Writer and editor

Brand to Know: The Line That Focuses Only on Shirting

Added on by Hattie Crisell.

First published by T Magazine on 22 May 2017

“You know, when you do a mono-product line, you need to feel inspired by it,” says Aude Castéja, the French designer behind the young brand Monographie. Her line is “mono” in that every garment is a riff on the same concept: shirting. In some cases, she has cut fabric away at the shoulders, while other pieces feature a bib front, an off-center opening or a series of cuffs stacked surreally up the sleeve. “There are so many options,” she says of the shirt’s possibilities. “I feel it’s endless.”

The plan to launch a clothing brand came to Castéja while she was working in marketing at Céline. The company was “a good school” for her, she says, but she eventually quit to study officially at the Paris fashion college ESMOD. She established Monographie at the tail end of 2016, and its second season — for fall/winter 2017 — will launch at Barneys at the beginning of June.

“I guess like many women, shirts are a key piece of my wardrobe and I’ve been collecting them for years,” she says. In putting them at the heart of her brand, though, she has become an expert on a much more granular level: “I really think about every detail. Nothing is left to chance: the measurement of the cuff, the size of the collar, the buttons, the choice of the fabric — I like it quite thick, with structure, not too transparent.”

The products are all made of Italian cotton poplin (Castéja may introduce other fabrics in the future), and manufactured in Portugal, at a factory that has also served Erdem, Victoria Beckham and Jacquemus. For fall, the designer’s favorite piece is a double-breasted hybrid of a shirt and a blazer, in pinstriped white with mock-tortoiseshell buttons. “There are both classic and experimental aspects I love about it,” she says. Also in the 19-piece collection are sharp accordion pleats, either in the sleeves or around the hip, and fragmented shirts that hang from multiple straps, almost like overalls. The color palette is white, navy and black, and the wide-spaced pinstripes were inspired by the calm, repetitive work of the painter Agnes Martin.

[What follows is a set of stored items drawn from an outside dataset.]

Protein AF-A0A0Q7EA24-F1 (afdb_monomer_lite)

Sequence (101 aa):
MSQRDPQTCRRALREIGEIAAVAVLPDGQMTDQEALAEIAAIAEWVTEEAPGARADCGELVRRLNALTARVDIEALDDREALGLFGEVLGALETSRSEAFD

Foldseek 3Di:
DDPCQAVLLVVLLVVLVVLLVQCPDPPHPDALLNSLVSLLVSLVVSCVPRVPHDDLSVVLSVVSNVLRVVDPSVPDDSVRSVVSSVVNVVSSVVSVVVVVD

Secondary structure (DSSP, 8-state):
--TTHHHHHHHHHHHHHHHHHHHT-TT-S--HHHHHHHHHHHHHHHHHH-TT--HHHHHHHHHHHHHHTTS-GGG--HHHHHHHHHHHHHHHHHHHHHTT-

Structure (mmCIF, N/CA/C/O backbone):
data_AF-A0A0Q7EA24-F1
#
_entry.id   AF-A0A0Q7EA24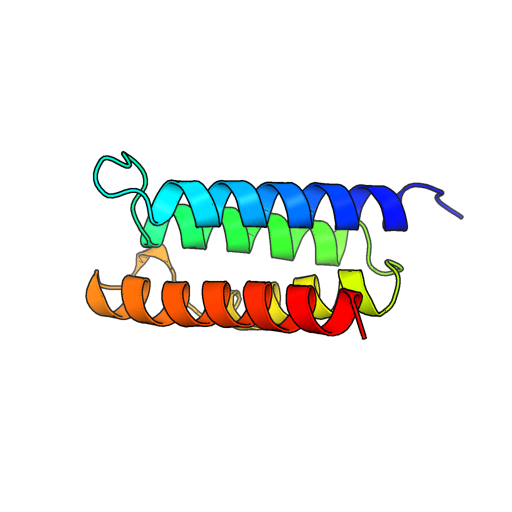-F1
#
loop_
_atom_site.group_PDB
_atom_site.id
_atom_site.type_symbol
_atom_site.label_atom_id
_atom_site.label_alt_id
_atom_site.label_comp_id
_atom_site.label_asym_id
_atom_site.label_entity_id
_atom_site.label_seq_id
_atom_site.pdbx_PDB_ins_code
_atom_site.Cartn_x
_atom_site.Cartn_y
_atom_site.Cartn_z
_atom_site.occupancy
_atom_site.B_iso_or_equiv
_atom_site.auth_seq_id
_atom_site.auth_comp_id
_atom_site.auth_asym_id
_atom_site.auth_atom_id
_atom_site.pdbx_PDB_model_num
ATOM 1 N N . MET A 1 1 ? 16.823 8.222 -22.599 1.00 41.22 1 MET A N 1
ATOM 2 C CA . MET A 1 1 ? 16.502 7.093 -21.702 1.00 41.22 1 MET A CA 1
ATOM 3 C C . MET A 1 1 ? 16.695 7.582 -20.282 1.00 41.22 1 MET A C 1
ATOM 5 O O . MET A 1 1 ? 17.813 7.929 -19.920 1.00 41.22 1 MET A O 1
ATOM 9 N N . SER A 1 2 ? 15.591 7.796 -19.570 1.00 45.66 2 SER A N 1
ATOM 10 C CA . SER A 1 2 ? 15.568 8.573 -18.332 1.00 45.66 2 SER A CA 1
ATOM 11 C C . SER A 1 2 ? 16.286 7.819 -17.212 1.00 45.66 2 SER A C 1
ATOM 13 O O . SER A 1 2 ? 15.927 6.697 -16.886 1.00 45.66 2 SER A O 1
ATOM 15 N N . GLN A 1 3 ? 17.285 8.444 -16.589 1.00 48.84 3 GLN A N 1
ATOM 16 C CA . GLN A 1 3 ? 17.925 7.951 -15.361 1.00 48.84 3 GLN A CA 1
ATOM 17 C C . GLN A 1 3 ? 16.977 8.011 -14.136 1.00 48.84 3 GLN A C 1
ATOM 19 O O . GLN A 1 3 ? 17.415 7.763 -13.016 1.00 48.84 3 GLN A O 1
ATOM 24 N N . ARG A 1 4 ? 15.693 8.361 -14.337 1.00 54.25 4 ARG A N 1
ATOM 25 C CA . ARG A 1 4 ? 14.686 8.586 -13.288 1.00 54.25 4 ARG A CA 1
ATOM 26 C C . ARG A 1 4 ? 14.038 7.292 -12.779 1.00 54.25 4 ARG A C 1
ATOM 28 O O . ARG A 1 4 ? 13.849 7.171 -11.573 1.00 54.25 4 ARG A O 1
ATOM 35 N N . ASP A 1 5 ? 13.796 6.300 -13.635 1.00 63.72 5 ASP A N 1
ATOM 36 C CA . ASP A 1 5 ? 12.953 5.136 -13.298 1.00 63.72 5 ASP A CA 1
ATOM 37 C C . ASP A 1 5 ? 13.421 4.335 -12.061 1.00 63.72 5 ASP A C 1
ATOM 39 O O . ASP A 1 5 ? 12.591 4.009 -11.208 1.00 63.72 5 ASP A O 1
ATOM 43 N N . PRO A 1 6 ? 14.728 4.042 -11.862 1.00 69.56 6 PRO A N 1
ATOM 44 C CA . PRO A 1 6 ? 15.151 3.205 -10.736 1.00 69.56 6 PRO A CA 1
ATOM 45 C C . PRO A 1 6 ? 15.164 3.938 -9.390 1.00 69.56 6 PRO A C 1
ATOM 47 O O . PRO A 1 6 ? 15.017 3.305 -8.346 1.00 69.56 6 PRO A O 1
ATOM 50 N N . GLN A 1 7 ? 15.408 5.252 -9.392 1.00 81.44 7 GLN A N 1
ATOM 51 C CA . GLN A 1 7 ? 15.455 6.049 -8.162 1.00 81.44 7 GLN A CA 1
ATOM 52 C C . GLN A 1 7 ? 14.050 6.426 -7.698 1.00 81.44 7 GLN A C 1
ATOM 54 O O . GLN A 1 7 ? 13.778 6.346 -6.502 1.00 81.44 7 GLN A O 1
ATOM 59 N N . THR A 1 8 ? 13.158 6.760 -8.635 1.00 84.56 8 THR A N 1
ATOM 60 C CA . THR A 1 8 ? 11.749 7.053 -8.352 1.00 84.56 8 THR A CA 1
ATOM 61 C C . THR A 1 8 ? 11.060 5.867 -7.688 1.00 84.56 8 THR A C 1
ATOM 63 O O . THR A 1 8 ? 10.514 6.018 -6.599 1.00 84.56 8 THR A O 1
ATOM 66 N N . CYS A 1 9 ? 11.179 4.671 -8.273 1.00 87.00 9 CYS A N 1
ATOM 67 C CA . CYS A 1 9 ? 10.550 3.472 -7.722 1.00 87.00 9 CYS A CA 1
ATOM 68 C C . CYS A 1 9 ? 11.050 3.153 -6.299 1.00 87.00 9 CYS A C 1
ATOM 70 O O . CYS A 1 9 ? 10.260 2.911 -5.391 1.00 87.00 9 CYS A O 1
ATOM 72 N N . ARG A 1 10 ? 12.368 3.225 -6.057 1.00 87.00 10 ARG A N 1
ATOM 73 C CA . ARG A 1 10 ? 12.932 2.960 -4.719 1.00 87.00 10 ARG A CA 1
ATOM 74 C C . ARG A 1 10 ? 12.504 3.988 -3.681 1.00 87.00 10 ARG A C 1
ATOM 76 O O . ARG A 1 10 ? 12.284 3.627 -2.529 1.00 87.00 10 ARG A O 1
ATOM 83 N N . ARG A 1 11 ? 12.427 5.264 -4.070 1.00 89.38 11 ARG A N 1
ATOM 84 C CA . ARG A 1 11 ? 11.949 6.328 -3.186 1.00 89.38 11 ARG A CA 1
ATOM 85 C C . ARG A 1 11 ? 10.492 6.087 -2.801 1.00 89.38 11 ARG A C 1
ATOM 87 O O . ARG A 1 11 ? 10.182 6.152 -1.622 1.00 89.38 11 ARG A O 1
ATOM 94 N N . ALA A 1 12 ? 9.651 5.755 -3.771 1.00 91.12 12 ALA A N 1
ATOM 95 C CA . ALA A 1 12 ? 8.245 5.476 -3.533 1.00 91.12 12 ALA A CA 1
ATOM 96 C C . ALA A 1 12 ? 8.027 4.252 -2.632 1.00 91.12 12 ALA A C 1
ATOM 98 O O . ALA A 1 12 ? 7.232 4.314 -1.707 1.00 91.12 12 ALA A O 1
ATOM 99 N N . LEU A 1 13 ? 8.784 3.165 -2.823 1.00 89.94 13 LEU A N 1
ATOM 100 C CA . LEU A 1 13 ? 8.710 2.008 -1.920 1.00 89.94 13 LEU A CA 1
ATOM 101 C C . LEU A 1 13 ? 9.133 2.340 -0.488 1.00 89.94 13 LEU A C 1
ATOM 103 O O . LEU A 1 13 ? 8.577 1.794 0.462 1.00 89.94 13 LEU A O 1
ATOM 107 N N . ARG A 1 14 ? 10.116 3.230 -0.323 1.00 91.56 14 ARG A N 1
ATOM 108 C CA . ARG A 1 14 ? 10.489 3.722 1.003 1.00 91.56 14 ARG A CA 1
ATOM 109 C C . ARG A 1 14 ? 9.340 4.504 1.640 1.00 91.56 14 ARG A C 1
ATOM 111 O O . ARG A 1 14 ? 9.053 4.276 2.805 1.00 91.56 14 ARG A O 1
ATOM 118 N N . GLU A 1 15 ? 8.696 5.379 0.878 1.00 94.44 15 GLU A N 1
ATOM 119 C CA . GLU A 1 15 ? 7.554 6.180 1.330 1.00 94.44 15 GLU A CA 1
ATOM 120 C C . GLU A 1 15 ? 6.358 5.297 1.714 1.00 94.44 15 GLU A C 1
ATOM 122 O O . GLU A 1 15 ? 5.844 5.416 2.820 1.00 94.44 15 GLU A O 1
ATOM 127 N N . ILE A 1 16 ? 6.016 4.311 0.879 1.00 93.62 16 ILE A N 1
ATOM 128 C CA . ILE A 1 16 ? 5.012 3.277 1.181 1.00 93.62 16 ILE A CA 1
ATOM 129 C C . ILE A 1 16 ? 5.351 2.540 2.484 1.00 93.62 16 ILE A C 1
ATOM 131 O O . ILE A 1 16 ? 4.477 2.314 3.317 1.00 93.62 16 ILE A O 1
ATOM 135 N N . GLY A 1 17 ? 6.619 2.167 2.678 1.00 92.19 17 GLY A N 1
ATOM 136 C CA . GLY A 1 17 ? 7.063 1.510 3.906 1.00 92.19 17 GLY A CA 1
ATOM 137 C C . GLY A 1 17 ? 6.961 2.407 5.143 1.00 92.19 17 GLY A C 1
ATOM 138 O O . GLY A 1 17 ? 6.639 1.915 6.220 1.00 92.19 17 GLY A O 1
ATOM 139 N N . GLU A 1 18 ? 7.217 3.709 5.003 1.00 94.00 18 GLU A N 1
ATOM 140 C CA . GLU A 1 18 ? 7.077 4.693 6.082 1.00 94.00 18 GLU A CA 1
ATOM 141 C C . GLU A 1 18 ? 5.599 4.893 6.459 1.00 94.00 18 GLU A C 1
ATOM 143 O O . GLU A 1 18 ? 5.275 4.830 7.643 1.00 94.00 18 GLU A O 1
ATOM 148 N N . ILE A 1 19 ? 4.701 5.019 5.476 1.00 93.94 19 ILE A N 1
ATOM 149 C CA . ILE A 1 19 ? 3.241 5.082 5.684 1.00 93.94 19 ILE A CA 1
ATOM 150 C C . ILE A 1 19 ? 2.754 3.829 6.414 1.00 93.94 19 ILE A C 1
ATOM 152 O O . ILE A 1 19 ? 2.122 3.918 7.467 1.00 93.94 19 ILE A O 1
ATOM 156 N N . ALA A 1 20 ? 3.125 2.651 5.906 1.00 92.06 20 ALA A N 1
ATOM 157 C CA . ALA A 1 20 ? 2.724 1.386 6.502 1.00 92.06 20 ALA A CA 1
ATOM 158 C C . ALA A 1 20 ? 3.237 1.233 7.946 1.00 92.06 20 ALA A C 1
ATOM 160 O O . ALA A 1 20 ? 2.526 0.732 8.814 1.00 92.06 20 ALA A O 1
ATOM 161 N N . ALA A 1 21 ? 4.458 1.701 8.228 1.00 91.44 21 ALA A N 1
ATOM 162 C CA . ALA A 1 21 ? 5.024 1.682 9.573 1.00 91.44 21 ALA A CA 1
ATOM 163 C C . ALA A 1 21 ? 4.323 2.654 10.536 1.00 91.44 21 ALA A C 1
ATOM 165 O O . ALA A 1 21 ? 4.234 2.358 11.725 1.00 91.44 21 ALA A O 1
ATOM 166 N N . VAL A 1 22 ? 3.845 3.803 10.050 1.00 91.69 22 VAL A N 1
ATOM 167 C CA . VAL A 1 22 ? 3.109 4.782 10.863 1.00 91.69 22 VAL A CA 1
ATOM 168 C C . VAL A 1 22 ? 1.706 4.279 11.197 1.00 91.69 22 VAL A C 1
ATOM 170 O O . VAL A 1 22 ? 1.283 4.414 12.344 1.00 91.69 22 VAL A O 1
ATOM 173 N N . ALA A 1 23 ? 1.016 3.663 10.237 1.00 90.25 23 ALA A N 1
ATOM 174 C CA . ALA A 1 23 ? -0.348 3.165 10.416 1.00 90.25 23 ALA A CA 1
ATOM 175 C C . ALA A 1 23 ? -0.459 2.037 11.461 1.00 90.25 23 ALA A C 1
ATOM 177 O O . ALA A 1 23 ? -1.468 1.922 12.144 1.00 90.25 23 ALA A O 1
ATOM 178 N N . VAL A 1 24 ? 0.603 1.248 11.670 1.00 89.94 24 VAL A N 1
ATOM 179 C CA . VAL A 1 24 ? 0.620 0.192 12.704 1.00 89.94 24 VAL A CA 1
ATOM 180 C C . VAL A 1 24 ? 0.981 0.692 14.110 1.00 89.94 24 VAL A C 1
ATOM 182 O O . VAL A 1 24 ? 1.050 -0.109 15.048 1.00 89.94 24 VAL A O 1
ATOM 185 N N . LEU A 1 25 ? 1.267 1.987 14.293 1.00 89.50 25 LEU A N 1
ATOM 186 C CA . LEU A 1 25 ? 1.601 2.522 15.614 1.00 89.50 25 LEU A CA 1
ATOM 187 C C . LEU A 1 25 ? 0.351 2.575 16.509 1.00 89.50 25 LEU A C 1
ATOM 189 O O . LEU A 1 25 ? -0.676 3.102 16.090 1.00 89.50 25 LEU A O 1
ATOM 193 N N . PRO A 1 26 ? 0.435 2.126 17.776 1.00 77.19 26 PRO A N 1
ATOM 194 C CA . PRO A 1 26 ? -0.719 2.073 18.680 1.00 77.19 26 PRO A CA 1
ATOM 195 C C . PRO A 1 26 ? -1.299 3.452 19.038 1.00 77.19 26 PRO A C 1
ATOM 197 O O . PRO A 1 26 ? -2.470 3.538 19.390 1.00 77.19 26 PRO A O 1
ATOM 200 N N . ASP A 1 27 ? -0.496 4.514 18.920 1.00 82.06 27 ASP A N 1
ATOM 201 C CA . ASP A 1 27 ? -0.907 5.915 19.098 1.00 82.06 27 ASP A CA 1
ATOM 202 C C . ASP A 1 27 ? -0.914 6.688 17.758 1.00 82.06 27 ASP A C 1
ATOM 204 O O . ASP A 1 27 ? -0.825 7.919 17.733 1.00 82.06 27 ASP A O 1
ATOM 208 N N . GLY A 1 28 ? -0.939 5.969 16.630 1.00 76.69 28 GLY A N 1
ATOM 209 C CA . GLY A 1 28 ? -0.963 6.552 15.292 1.00 76.69 28 GLY A CA 1
ATOM 210 C C . GLY A 1 28 ? -2.246 7.348 15.044 1.00 76.69 28 GLY A C 1
ATOM 211 O O . GLY A 1 28 ? -3.334 6.940 15.437 1.00 76.69 28 GLY A O 1
ATOM 212 N N . GLN A 1 29 ? -2.122 8.503 14.383 1.00 84.12 29 GLN A N 1
ATOM 213 C CA . GLN A 1 29 ? -3.281 9.283 13.919 1.00 84.12 29 GLN A CA 1
ATOM 214 C C . GLN A 1 29 ? -3.801 8.822 12.552 1.00 84.12 29 GLN A C 1
ATOM 216 O O . GLN A 1 29 ? -4.794 9.363 12.084 1.00 84.12 29 GLN A O 1
ATOM 221 N N . MET A 1 30 ? -3.114 7.869 11.919 1.00 90.75 30 MET A N 1
ATOM 222 C CA . MET A 1 30 ? -3.418 7.370 10.584 1.00 90.75 30 MET A CA 1
ATOM 223 C C . MET A 1 30 ? -4.168 6.049 10.694 1.00 90.75 30 MET A C 1
ATOM 225 O O . MET A 1 30 ? -3.691 5.111 11.329 1.00 90.75 30 MET A O 1
ATOM 229 N N . THR A 1 31 ? -5.336 5.996 10.071 1.00 90.81 31 THR A N 1
ATOM 230 C CA . THR A 1 31 ? -6.156 4.790 9.958 1.00 90.81 31 THR A CA 1
ATOM 231 C C . THR A 1 31 ? -5.636 3.862 8.857 1.00 90.81 31 THR A C 1
ATOM 233 O O . THR A 1 31 ? -4.955 4.300 7.927 1.00 90.81 31 THR A O 1
ATOM 236 N N . ASP A 1 32 ? -6.009 2.580 8.915 1.00 91.50 32 ASP A N 1
ATOM 237 C CA . ASP A 1 32 ? -5.683 1.607 7.861 1.00 91.50 32 ASP A CA 1
ATOM 238 C C . ASP A 1 32 ? -6.216 2.058 6.491 1.00 91.50 32 ASP A C 1
ATOM 240 O O . ASP A 1 32 ? -5.559 1.881 5.468 1.00 91.50 32 ASP A O 1
ATOM 244 N N . GLN A 1 33 ? -7.393 2.689 6.470 1.00 91.56 33 GLN A N 1
ATOM 245 C CA . GLN A 1 33 ? -8.021 3.202 5.255 1.00 91.56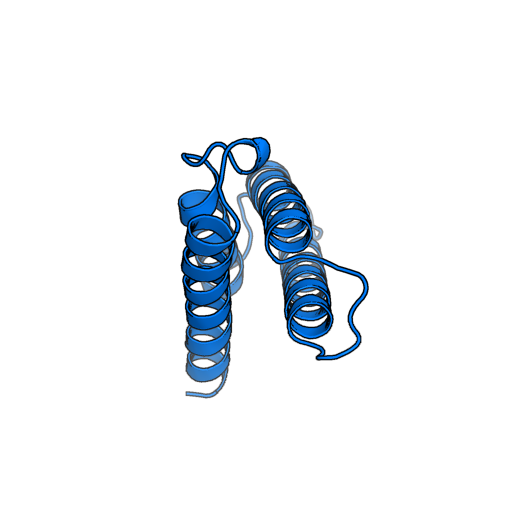 33 GLN A CA 1
ATOM 246 C C . GLN A 1 33 ? -7.236 4.372 4.643 1.00 91.56 33 GLN A C 1
ATOM 248 O O . GLN A 1 33 ? -6.996 4.382 3.435 1.00 91.56 33 GLN A O 1
ATOM 253 N N . GLU A 1 34 ? -6.793 5.332 5.463 1.00 92.38 34 GLU A N 1
ATOM 254 C CA . GLU A 1 34 ? -5.934 6.437 5.010 1.00 92.38 34 GLU A CA 1
ATOM 255 C C . GLU A 1 34 ? -4.603 5.908 4.467 1.00 92.38 34 GLU A C 1
ATOM 257 O O . GLU A 1 34 ? -4.176 6.298 3.380 1.00 92.38 34 GLU A O 1
ATOM 262 N N . ALA A 1 35 ? -3.989 4.955 5.172 1.00 94.00 35 ALA A N 1
ATOM 263 C CA . ALA A 1 35 ? -2.754 4.323 4.730 1.00 94.00 35 ALA A CA 1
ATOM 264 C C . ALA A 1 35 ? -2.934 3.598 3.388 1.00 94.00 35 ALA A C 1
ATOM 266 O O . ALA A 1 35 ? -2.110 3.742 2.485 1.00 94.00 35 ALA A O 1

When it comes to expanding Monographie’s products beyond shirting though, Castéja is more cautious; the fact that the brand specializes in just one thing, she says, is part of its strength. For spring 2018, she will include some dresses — but they won’t be a dramatic departure. “I’m just adapting some designs that I created as shirts to make them dresses,” she says. “It stays shirts, you know?”